[erlang-questions] gen_statem state enter call and changing t oanother state
Fred Hebert
mononcqc@REDACTED
Wed Jun 13 03:03:43 CEST 2018
On 06/12, Frans Schneider wrote:
>
>__|_____________|_____________________________|____________________
>T2|waiting |HEARTBEAT message is received|if (HB.FinalFlag ==
> | | | NOT_SET) then
> | | | must_send_ack else if
> | | | (HB.LivelinessFlag ==
> | | | NOT_SET) then
> | | | may_send_ack
> | | |else
> | | | waiting
>__|_____________|_____________________________|____________________
>T3|may_send_ack |GuardCondition: |waiting
> | | WP::missing_changes() == |
> | | <empty> |
>__|_____________|_____________________________|____________________
>T4|may_send_ack |GuardCondition: |must_send_ack
> | | WP::missing_changes() != |
> | | <empty> |
>__|_____________|_____________________________|____________________
>T5|must_send_ack|after(R::heartbeatResponseDelay) waiting
>__|_____________|_____________________________|____________________
>
>Transitions T3/T4 are just begging for a enter state with next_state.

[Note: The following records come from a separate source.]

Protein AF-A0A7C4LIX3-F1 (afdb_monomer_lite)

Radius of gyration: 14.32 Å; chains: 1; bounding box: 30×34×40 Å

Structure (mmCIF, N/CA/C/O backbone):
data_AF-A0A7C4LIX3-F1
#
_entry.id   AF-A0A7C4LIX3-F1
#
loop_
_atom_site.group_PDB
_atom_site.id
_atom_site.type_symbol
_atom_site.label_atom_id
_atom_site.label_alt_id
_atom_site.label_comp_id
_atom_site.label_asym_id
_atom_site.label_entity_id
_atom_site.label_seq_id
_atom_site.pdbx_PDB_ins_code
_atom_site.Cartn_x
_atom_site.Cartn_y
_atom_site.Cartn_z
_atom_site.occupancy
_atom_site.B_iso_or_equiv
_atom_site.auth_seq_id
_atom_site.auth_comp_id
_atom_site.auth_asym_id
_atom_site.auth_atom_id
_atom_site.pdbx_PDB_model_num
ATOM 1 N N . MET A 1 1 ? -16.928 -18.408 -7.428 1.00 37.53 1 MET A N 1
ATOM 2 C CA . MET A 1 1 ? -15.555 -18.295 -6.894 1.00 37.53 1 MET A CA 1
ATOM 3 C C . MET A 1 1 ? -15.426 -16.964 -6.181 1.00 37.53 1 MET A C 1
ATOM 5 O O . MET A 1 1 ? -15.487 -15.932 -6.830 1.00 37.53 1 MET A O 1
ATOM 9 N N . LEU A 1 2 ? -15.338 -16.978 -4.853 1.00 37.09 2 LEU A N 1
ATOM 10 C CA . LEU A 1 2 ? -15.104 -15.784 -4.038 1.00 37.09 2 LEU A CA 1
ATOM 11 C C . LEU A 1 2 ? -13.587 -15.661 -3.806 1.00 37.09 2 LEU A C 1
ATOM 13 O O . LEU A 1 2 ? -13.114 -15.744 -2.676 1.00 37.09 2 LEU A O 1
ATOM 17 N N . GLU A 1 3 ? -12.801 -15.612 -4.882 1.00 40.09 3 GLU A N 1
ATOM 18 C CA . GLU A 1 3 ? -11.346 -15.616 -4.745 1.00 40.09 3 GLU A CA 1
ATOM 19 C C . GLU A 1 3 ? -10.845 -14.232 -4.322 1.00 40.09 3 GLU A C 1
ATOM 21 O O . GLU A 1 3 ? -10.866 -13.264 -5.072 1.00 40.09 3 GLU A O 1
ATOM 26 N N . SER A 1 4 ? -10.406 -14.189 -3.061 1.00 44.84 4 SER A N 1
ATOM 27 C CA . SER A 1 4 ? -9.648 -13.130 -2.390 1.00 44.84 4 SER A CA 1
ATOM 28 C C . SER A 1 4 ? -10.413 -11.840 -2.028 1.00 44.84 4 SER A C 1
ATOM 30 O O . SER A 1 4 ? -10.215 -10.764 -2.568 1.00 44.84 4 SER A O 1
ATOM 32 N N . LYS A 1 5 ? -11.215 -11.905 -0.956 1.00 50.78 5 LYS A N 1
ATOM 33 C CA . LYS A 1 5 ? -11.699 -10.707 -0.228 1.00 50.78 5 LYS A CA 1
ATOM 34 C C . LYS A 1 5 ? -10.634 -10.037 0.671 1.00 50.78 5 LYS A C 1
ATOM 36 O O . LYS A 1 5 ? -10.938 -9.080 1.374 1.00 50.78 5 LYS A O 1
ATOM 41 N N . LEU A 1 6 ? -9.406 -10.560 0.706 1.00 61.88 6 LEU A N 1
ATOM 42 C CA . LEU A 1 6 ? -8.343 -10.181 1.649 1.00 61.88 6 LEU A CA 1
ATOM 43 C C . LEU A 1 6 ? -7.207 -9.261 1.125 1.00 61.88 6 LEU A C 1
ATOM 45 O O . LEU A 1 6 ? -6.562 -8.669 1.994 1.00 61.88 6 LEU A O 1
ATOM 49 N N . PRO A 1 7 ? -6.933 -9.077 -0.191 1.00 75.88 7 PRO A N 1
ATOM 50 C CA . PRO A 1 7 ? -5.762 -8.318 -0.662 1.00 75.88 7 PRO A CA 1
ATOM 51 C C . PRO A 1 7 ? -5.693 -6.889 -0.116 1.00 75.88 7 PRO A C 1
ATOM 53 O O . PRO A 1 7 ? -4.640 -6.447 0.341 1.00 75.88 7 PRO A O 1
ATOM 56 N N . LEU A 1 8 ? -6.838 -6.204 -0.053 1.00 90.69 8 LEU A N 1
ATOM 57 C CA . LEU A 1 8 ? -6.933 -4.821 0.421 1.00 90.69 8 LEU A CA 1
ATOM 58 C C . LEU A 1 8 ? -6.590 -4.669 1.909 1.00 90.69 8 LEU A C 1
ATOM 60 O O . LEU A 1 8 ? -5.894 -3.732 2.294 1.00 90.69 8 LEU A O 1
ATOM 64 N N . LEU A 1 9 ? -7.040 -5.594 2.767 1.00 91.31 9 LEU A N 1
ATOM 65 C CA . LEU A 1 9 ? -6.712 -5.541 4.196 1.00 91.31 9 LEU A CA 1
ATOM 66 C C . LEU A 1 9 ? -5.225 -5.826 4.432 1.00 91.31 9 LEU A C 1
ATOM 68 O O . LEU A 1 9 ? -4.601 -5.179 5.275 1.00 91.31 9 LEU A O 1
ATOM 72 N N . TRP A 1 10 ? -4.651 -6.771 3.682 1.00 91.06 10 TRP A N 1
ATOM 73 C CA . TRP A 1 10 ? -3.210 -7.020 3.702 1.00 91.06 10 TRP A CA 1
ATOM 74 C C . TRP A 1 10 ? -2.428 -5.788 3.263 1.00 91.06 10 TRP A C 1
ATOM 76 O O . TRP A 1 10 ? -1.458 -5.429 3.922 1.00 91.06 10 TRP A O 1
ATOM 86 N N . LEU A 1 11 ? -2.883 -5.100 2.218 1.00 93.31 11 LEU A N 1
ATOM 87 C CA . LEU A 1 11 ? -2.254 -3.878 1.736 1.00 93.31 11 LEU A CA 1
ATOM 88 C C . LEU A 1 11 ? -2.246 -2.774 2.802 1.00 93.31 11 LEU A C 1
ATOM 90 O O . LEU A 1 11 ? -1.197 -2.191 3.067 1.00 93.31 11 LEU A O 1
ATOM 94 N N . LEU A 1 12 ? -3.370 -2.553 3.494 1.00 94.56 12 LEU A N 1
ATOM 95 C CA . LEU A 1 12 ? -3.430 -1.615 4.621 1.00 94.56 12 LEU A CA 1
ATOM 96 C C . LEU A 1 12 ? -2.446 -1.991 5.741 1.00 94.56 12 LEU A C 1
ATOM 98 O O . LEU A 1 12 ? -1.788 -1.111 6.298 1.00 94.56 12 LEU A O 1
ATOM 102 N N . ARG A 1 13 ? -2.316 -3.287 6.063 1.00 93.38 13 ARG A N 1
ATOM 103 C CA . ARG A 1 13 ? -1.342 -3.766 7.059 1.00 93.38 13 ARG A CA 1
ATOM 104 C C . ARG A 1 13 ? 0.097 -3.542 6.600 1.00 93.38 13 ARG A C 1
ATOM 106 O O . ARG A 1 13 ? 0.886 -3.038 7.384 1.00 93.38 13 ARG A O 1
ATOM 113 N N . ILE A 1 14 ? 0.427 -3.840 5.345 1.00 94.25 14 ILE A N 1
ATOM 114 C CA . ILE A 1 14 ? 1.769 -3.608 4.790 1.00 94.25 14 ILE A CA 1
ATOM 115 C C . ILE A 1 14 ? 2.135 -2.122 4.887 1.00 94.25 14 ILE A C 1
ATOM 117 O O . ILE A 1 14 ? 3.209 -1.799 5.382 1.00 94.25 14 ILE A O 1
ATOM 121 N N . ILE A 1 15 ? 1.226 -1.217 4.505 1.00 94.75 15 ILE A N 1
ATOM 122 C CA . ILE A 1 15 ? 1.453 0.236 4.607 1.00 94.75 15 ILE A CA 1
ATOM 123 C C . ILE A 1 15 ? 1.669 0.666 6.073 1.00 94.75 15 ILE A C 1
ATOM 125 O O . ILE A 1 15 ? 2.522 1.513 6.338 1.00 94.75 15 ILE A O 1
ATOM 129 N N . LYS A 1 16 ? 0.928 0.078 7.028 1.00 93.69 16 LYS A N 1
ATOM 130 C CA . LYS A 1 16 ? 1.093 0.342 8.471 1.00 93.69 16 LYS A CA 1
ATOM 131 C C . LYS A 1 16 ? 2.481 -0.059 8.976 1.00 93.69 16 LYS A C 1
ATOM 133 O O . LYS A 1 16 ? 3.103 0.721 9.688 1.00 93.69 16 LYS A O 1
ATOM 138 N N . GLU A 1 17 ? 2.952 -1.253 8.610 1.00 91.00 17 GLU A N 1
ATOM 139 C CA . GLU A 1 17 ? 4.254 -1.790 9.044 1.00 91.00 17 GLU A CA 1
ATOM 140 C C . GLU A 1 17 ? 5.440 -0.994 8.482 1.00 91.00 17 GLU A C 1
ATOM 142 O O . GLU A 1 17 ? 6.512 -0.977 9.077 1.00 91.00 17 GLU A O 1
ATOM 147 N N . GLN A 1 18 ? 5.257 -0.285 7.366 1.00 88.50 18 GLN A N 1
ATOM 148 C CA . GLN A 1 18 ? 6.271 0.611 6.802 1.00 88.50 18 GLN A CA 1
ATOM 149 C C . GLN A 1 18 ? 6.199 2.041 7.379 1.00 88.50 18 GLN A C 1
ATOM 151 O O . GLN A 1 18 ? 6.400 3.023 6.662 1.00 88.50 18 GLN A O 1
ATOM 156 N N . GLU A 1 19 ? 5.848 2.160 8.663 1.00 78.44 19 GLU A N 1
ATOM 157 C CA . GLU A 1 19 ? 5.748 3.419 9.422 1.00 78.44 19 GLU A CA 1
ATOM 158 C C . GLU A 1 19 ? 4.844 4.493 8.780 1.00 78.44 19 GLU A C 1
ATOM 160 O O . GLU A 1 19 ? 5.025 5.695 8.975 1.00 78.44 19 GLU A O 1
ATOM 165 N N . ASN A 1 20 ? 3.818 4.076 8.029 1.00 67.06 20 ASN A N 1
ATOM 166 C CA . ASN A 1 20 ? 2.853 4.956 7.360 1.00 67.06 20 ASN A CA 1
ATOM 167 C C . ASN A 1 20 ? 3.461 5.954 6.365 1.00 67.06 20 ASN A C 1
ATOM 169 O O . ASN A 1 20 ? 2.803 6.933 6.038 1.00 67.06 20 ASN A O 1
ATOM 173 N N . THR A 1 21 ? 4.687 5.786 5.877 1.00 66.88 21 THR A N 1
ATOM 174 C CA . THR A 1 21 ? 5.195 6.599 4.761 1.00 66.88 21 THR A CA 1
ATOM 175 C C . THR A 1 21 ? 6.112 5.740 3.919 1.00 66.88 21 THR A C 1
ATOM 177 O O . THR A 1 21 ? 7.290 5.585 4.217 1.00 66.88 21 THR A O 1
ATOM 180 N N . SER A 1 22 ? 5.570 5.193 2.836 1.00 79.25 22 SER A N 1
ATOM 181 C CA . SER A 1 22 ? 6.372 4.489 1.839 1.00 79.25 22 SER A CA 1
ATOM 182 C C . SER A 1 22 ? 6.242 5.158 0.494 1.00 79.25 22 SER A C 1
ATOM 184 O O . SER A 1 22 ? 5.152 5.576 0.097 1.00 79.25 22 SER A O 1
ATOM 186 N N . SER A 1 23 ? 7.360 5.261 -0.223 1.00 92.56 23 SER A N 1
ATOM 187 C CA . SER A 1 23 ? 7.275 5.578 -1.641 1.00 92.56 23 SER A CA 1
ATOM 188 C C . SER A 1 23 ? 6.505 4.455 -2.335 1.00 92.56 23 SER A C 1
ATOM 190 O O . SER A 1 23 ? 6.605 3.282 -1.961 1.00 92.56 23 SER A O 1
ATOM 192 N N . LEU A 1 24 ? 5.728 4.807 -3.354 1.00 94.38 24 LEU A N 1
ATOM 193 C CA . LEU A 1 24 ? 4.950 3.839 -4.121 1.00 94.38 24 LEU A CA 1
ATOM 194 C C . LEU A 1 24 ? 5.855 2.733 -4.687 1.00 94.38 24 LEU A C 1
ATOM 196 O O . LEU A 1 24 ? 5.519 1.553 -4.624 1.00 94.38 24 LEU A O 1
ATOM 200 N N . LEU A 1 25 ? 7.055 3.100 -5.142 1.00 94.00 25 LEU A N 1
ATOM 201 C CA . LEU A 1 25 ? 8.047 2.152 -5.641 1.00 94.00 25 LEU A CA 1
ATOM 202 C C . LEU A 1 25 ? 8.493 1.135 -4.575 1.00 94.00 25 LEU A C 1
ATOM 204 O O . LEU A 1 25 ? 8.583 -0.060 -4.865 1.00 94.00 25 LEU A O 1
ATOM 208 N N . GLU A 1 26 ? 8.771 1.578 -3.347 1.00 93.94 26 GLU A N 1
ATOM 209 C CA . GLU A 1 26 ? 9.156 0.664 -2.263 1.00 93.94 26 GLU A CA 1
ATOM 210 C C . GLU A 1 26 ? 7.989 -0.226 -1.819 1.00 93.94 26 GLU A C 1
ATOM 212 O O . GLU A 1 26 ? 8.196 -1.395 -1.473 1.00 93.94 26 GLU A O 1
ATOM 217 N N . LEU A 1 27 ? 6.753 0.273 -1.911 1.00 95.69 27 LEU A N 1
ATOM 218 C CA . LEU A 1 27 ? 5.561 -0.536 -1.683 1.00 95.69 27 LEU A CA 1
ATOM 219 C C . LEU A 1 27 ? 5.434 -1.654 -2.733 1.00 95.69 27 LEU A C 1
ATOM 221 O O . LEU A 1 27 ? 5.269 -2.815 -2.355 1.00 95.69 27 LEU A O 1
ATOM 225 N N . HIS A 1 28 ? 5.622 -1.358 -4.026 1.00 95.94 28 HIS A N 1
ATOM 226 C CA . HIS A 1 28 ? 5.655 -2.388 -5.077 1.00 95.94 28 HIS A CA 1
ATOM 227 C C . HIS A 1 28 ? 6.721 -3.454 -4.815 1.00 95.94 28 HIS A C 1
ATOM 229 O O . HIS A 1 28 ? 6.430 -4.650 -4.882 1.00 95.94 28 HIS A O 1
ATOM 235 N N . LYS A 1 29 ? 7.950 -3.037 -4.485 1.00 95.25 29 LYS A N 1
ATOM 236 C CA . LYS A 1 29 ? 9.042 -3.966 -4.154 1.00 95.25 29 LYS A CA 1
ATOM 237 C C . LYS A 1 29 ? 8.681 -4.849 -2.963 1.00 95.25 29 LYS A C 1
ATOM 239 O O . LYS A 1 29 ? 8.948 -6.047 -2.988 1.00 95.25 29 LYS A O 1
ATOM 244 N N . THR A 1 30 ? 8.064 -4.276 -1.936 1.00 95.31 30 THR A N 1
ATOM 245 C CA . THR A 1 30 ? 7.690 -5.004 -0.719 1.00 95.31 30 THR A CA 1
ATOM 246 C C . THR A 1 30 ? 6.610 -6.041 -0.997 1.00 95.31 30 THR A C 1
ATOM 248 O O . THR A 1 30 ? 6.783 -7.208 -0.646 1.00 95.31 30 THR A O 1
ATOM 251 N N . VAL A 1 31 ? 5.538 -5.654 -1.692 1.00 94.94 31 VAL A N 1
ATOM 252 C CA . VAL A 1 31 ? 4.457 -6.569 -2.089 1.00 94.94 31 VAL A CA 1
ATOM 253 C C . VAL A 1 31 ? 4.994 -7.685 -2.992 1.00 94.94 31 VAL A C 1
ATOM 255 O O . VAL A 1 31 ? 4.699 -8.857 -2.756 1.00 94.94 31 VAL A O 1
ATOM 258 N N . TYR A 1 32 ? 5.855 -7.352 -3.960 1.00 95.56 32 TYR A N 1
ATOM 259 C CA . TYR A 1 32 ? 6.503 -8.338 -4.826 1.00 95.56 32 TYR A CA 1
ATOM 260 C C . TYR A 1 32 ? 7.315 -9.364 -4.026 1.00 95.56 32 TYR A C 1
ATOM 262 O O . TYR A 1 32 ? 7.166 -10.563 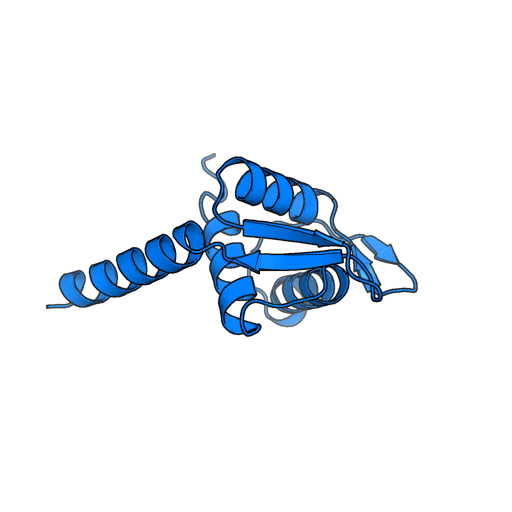-4.262 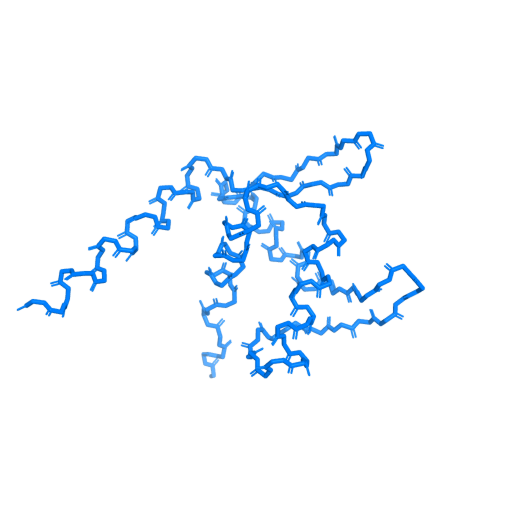1.00 95.56 32 TYR A O 1
ATOM 270 N N . LYS A 1 33 ? 8.146 -8.920 -3.070 1.00 94.62 33 LYS A N 1
ATOM 271 C CA . LYS A 1 33 ? 8.956 -9.816 -2.226 1.00 94.62 33 LYS A CA 1
ATOM 272 C C . LYS A 1 33 ? 8.081 -10.722 -1.364 1.00 94.62 33 LYS A C 1
ATOM 274 O O . LYS A 1 33 ? 8.307 -11.928 -1.309 1.00 94.62 33 LYS A O 1
ATOM 279 N N . LEU A 1 34 ? 7.052 -10.167 -0.719 1.00 93.56 34 LEU A N 1
ATOM 280 C CA . LEU A 1 34 ? 6.112 -10.953 0.086 1.00 93.56 34 LEU A CA 1
ATOM 281 C C . LEU A 1 34 ? 5.455 -12.061 -0.746 1.00 93.56 34 LEU A C 1
ATOM 283 O O . LEU A 1 34 ? 5.386 -13.203 -0.291 1.00 93.56 34 LEU A O 1
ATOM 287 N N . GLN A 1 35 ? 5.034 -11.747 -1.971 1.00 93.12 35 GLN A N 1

>The alternative would be to put the guard conditions at the end of T2,
>which of course is not that bad but it messes up the line of thinking
>of the original protocol designers and its readers. Also, T3/T4 could
>just become something like:
>
>handle_event(enter,
> _Old_state,
> #state{state2 = may_send_ack} = State,
> #data{missing_changes = []} = Data) ->
> {next_state, waiting, Data};
>handle_event(enter,
> _Old_state,
> #state{state2 = may_send_ack} = State,
> Data) ->
> ...
> {next_state, must_send_ack, Data};
>
>which I think is very accurate. In the example, there is only T2 as
>the old state but there are other examples with more than one
>originating states.
>
Have you considered:
handle_event(..., ..., t2, Data) ->
...
{next_state, may_send_ack, NewData,
[{next_event, internal, switch_states}]};
handle_event(internal, switch_states, maybe_send_ack, Data) ->
case Data of
#data{missing_changes=[]} ->
{next_state, waiting, Data};
_ ->
{next_state, must_send_ack, Data}
end;
...
Using next_event to force-enqueue the next event lets you do a switch
through a state transition based entirely on its internal state. It does
require any transition to 'may_send_ack' to set that value, though.